(Beginning of Data provided)

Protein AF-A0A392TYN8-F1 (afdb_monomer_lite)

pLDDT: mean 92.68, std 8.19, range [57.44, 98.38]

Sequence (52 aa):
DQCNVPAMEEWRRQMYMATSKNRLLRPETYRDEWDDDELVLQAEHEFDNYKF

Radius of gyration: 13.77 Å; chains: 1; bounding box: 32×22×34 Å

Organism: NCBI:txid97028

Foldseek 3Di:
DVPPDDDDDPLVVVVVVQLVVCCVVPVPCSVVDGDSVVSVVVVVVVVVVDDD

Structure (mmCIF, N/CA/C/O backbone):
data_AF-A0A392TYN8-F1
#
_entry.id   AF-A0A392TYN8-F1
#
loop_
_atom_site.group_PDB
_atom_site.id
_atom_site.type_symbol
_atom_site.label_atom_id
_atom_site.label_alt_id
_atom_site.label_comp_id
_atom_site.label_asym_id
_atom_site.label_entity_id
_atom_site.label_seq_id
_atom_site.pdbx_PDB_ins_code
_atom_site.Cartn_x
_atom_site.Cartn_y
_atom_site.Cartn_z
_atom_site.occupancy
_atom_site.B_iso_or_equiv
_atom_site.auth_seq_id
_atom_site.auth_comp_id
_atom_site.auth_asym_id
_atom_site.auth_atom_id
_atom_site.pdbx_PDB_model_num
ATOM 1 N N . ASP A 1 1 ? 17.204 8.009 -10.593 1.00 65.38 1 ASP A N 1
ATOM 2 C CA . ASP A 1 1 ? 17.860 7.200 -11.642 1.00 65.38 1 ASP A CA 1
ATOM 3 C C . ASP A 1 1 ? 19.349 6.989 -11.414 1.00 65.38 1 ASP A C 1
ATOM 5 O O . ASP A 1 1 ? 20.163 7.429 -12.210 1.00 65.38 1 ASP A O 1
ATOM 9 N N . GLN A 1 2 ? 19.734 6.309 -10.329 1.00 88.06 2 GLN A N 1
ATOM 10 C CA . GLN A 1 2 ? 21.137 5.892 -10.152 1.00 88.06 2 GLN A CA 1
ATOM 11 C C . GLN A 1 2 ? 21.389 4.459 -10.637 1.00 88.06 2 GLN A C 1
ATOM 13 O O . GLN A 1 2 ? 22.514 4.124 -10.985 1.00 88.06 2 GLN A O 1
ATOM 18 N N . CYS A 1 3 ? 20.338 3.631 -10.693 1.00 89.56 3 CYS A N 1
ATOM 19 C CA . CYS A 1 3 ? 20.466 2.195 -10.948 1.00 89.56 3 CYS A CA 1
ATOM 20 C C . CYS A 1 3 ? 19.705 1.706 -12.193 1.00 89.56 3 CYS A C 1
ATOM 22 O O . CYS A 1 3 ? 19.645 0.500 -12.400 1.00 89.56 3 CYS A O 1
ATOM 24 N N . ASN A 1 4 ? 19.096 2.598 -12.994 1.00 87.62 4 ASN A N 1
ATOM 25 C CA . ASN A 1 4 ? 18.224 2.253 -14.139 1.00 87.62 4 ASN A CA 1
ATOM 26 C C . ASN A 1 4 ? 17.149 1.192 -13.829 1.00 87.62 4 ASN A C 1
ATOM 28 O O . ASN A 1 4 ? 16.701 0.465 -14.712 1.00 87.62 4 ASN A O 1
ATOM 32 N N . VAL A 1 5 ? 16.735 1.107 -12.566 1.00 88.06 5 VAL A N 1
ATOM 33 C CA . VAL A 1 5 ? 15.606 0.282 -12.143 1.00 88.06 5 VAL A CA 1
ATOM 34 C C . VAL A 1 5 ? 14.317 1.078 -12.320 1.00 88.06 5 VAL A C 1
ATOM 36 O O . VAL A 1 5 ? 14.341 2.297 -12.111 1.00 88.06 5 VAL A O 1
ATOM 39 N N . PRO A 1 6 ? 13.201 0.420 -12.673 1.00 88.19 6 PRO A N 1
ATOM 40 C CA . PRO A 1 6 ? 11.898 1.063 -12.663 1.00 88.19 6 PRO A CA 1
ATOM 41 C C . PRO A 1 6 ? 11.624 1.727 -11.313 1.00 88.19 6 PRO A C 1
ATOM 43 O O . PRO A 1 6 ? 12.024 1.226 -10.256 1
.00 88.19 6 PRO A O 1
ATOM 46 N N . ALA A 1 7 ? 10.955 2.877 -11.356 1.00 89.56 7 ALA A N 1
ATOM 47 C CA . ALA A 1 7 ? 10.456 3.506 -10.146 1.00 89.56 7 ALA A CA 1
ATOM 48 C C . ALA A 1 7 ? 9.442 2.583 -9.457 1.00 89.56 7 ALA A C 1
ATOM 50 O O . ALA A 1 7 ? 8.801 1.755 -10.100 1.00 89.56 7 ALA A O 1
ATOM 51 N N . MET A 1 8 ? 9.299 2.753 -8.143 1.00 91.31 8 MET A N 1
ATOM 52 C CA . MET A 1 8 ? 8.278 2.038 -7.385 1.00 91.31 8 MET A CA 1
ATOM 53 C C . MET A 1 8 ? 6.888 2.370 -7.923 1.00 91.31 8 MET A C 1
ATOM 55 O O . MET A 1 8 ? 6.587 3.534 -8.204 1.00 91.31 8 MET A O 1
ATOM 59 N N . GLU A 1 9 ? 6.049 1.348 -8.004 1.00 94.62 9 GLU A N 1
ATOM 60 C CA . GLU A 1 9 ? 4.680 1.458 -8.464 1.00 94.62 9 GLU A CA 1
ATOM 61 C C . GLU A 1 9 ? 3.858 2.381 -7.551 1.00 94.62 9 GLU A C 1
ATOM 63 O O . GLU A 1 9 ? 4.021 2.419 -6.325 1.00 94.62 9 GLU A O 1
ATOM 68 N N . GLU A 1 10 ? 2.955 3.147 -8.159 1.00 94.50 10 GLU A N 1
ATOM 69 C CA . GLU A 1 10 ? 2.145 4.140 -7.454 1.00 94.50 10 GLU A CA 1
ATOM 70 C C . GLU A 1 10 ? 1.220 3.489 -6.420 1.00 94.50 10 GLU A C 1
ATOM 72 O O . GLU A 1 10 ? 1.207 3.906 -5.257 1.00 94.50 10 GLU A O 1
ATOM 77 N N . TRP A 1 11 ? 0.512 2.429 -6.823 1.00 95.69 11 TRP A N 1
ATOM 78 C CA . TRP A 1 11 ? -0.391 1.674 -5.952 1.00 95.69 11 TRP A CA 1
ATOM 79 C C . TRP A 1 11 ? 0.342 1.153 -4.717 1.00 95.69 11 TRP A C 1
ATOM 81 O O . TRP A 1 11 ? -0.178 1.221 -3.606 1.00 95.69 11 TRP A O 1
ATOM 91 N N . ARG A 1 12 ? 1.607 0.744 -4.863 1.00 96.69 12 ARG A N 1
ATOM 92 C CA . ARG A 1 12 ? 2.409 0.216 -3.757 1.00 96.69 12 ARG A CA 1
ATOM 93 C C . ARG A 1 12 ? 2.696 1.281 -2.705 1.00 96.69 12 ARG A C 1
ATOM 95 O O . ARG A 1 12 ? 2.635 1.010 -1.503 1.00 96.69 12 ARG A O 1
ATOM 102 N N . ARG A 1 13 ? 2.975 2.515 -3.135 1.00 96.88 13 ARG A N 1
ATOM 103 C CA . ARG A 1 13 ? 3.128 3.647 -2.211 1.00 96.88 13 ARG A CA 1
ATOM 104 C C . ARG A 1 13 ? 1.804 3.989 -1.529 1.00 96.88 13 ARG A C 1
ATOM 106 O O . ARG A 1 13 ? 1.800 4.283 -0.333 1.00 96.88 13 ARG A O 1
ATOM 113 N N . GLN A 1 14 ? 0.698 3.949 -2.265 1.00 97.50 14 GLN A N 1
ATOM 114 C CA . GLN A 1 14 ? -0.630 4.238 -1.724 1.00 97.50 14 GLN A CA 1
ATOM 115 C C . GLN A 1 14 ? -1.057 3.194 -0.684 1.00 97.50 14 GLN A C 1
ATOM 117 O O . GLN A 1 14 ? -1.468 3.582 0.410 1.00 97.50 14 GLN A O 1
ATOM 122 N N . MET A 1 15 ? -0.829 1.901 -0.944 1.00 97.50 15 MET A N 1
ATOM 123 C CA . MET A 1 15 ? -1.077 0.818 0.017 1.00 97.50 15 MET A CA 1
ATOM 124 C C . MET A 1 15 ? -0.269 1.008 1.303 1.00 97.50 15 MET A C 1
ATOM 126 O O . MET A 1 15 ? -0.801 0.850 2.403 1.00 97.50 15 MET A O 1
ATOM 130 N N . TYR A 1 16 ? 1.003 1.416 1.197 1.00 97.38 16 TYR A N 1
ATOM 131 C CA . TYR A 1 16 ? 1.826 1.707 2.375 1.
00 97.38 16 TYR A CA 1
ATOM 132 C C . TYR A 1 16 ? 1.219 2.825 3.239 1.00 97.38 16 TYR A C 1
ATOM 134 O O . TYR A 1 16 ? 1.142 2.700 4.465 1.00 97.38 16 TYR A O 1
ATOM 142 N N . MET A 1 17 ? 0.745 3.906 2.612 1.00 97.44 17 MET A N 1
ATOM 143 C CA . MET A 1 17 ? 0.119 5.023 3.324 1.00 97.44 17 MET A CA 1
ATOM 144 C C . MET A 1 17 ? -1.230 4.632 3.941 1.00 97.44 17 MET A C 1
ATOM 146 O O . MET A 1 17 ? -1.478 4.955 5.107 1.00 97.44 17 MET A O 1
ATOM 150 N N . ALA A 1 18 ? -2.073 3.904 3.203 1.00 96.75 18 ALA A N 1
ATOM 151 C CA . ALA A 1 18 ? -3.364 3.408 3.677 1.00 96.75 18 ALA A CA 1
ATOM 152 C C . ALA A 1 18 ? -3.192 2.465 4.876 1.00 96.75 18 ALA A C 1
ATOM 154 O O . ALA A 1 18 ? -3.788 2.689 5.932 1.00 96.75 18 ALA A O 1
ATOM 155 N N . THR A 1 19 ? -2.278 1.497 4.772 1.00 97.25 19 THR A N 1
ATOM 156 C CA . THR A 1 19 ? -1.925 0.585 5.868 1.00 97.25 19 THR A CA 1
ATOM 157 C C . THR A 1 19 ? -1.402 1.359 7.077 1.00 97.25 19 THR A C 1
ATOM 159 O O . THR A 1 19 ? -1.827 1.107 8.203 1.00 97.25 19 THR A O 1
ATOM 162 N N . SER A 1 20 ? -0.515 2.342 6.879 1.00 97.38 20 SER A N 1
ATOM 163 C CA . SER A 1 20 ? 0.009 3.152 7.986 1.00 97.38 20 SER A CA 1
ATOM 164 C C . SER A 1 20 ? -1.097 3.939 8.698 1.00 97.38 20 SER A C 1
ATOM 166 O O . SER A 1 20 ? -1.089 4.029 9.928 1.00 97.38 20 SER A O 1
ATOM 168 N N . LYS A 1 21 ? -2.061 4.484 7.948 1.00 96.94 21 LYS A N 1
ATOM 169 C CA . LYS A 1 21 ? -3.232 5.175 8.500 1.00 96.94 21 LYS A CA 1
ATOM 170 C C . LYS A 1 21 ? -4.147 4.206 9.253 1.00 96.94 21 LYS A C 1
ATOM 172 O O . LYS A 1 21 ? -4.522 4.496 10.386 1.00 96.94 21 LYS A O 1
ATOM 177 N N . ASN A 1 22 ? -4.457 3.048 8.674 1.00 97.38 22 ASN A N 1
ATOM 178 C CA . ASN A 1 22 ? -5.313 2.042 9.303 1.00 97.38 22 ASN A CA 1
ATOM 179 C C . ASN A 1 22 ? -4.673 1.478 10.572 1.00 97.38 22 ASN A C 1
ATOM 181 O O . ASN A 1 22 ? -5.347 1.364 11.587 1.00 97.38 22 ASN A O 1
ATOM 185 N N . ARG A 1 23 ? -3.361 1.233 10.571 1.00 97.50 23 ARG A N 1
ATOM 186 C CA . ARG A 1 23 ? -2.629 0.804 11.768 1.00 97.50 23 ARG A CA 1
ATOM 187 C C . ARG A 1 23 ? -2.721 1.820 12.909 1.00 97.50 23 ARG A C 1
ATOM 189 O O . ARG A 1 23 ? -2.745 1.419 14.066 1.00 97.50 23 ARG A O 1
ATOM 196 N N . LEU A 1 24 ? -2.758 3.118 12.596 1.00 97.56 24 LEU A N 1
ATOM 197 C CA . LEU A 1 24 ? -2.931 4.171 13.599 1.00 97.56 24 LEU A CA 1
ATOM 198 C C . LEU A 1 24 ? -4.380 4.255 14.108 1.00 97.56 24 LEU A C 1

(End of Data provided)

### How to complete this task
Please print, exactly and with nothing else, the lines from the first line of the entries through the line containing "ATOM 19 C CA".

### Result below
Protein AF-A0A392TYN8-F1 (afdb_monomer_lite)

pLDDT: mean 92.68, std 8.19, range [57.44, 98.38]

Sequence (52 aa):
DQCNVPAMEEWRRQMYMATSKNRLLRPETYRDEWDDDELVLQAEHEFDNYKF

Radius of gyration: 13.77 Å; chains: 1; bounding box: 32×22×34 Å

Organism: NCBI:txid97028

Foldseek 3Di:
DVPPDDDDDPLVVVVVVQLVVCCVVPVPCSVVDGDSVVSVVVVVVVVVVDDD

Structure (mmCIF, N/CA/C/O backbone):
data_AF-A0A392TYN8-F1
#
_entry.id   AF-A0A392TYN8-F1
#
loop_
_atom_site.group_PDB
_atom_site.id
_atom_site.type_symbol
_atom_site.label_atom_id
_atom_site.label_alt_id
_atom_site.label_comp_id
_atom_site.label_asym_id
_atom_site.label_entity_id
_atom_site.label_seq_id
_atom_site.pdbx_PDB_ins_code
_atom_site.Cartn_x
_atom_site.Cartn_y
_atom_site.Cartn_z
_atom_site.occupancy
_atom_site.B_iso_or_equiv
_atom_site.auth_seq_id
_atom_site.auth_comp_id
_atom_site.auth_asym_id
_atom_site.auth_atom_id
_atom_site.pdbx_PDB_model_num
ATOM 1 N N . ASP A 1 1 ? 17.204 8.009 -10.593 1.00 65.38 1 ASP A N 1
ATOM 2 C CA . ASP A 1 1 ? 17.860 7.200 -11.642 1.00 65.38 1 ASP A CA 1
ATOM 3 C C . ASP A 1 1 ? 19.349 6.989 -11.414 1.00 65.38 1 ASP A C 1
ATOM 5 O O . ASP A 1 1 ? 20.163 7.429 -12.210 1.00 65.38 1 ASP A O 1
ATOM 9 N N . GLN A 1 2 ? 19.734 6.309 -10.329 1.00 88.06 2 GLN A N 1
ATOM 10 C CA . GLN A 1 2 ? 21.137 5.892 -10.152 1.00 88.06 2 GLN A CA 1
ATOM 11 C C . GLN A 1 2 ? 21.389 4.459 -10.637 1.00 88.06 2 GLN A C 1
ATOM 13 O O . GLN A 1 2 ? 22.514 4.124 -10.985 1.00 88.06 2 GLN A O 1
ATOM 18 N N . CYS A 1 3 ? 20.338 3.631 -10.693 1.00 89.56 3 CYS A N 1
ATOM 19 C CA . CYS A 1 3 ? 20.466 2.195 -10.948 1.00 89.56 3 CYS A CA 1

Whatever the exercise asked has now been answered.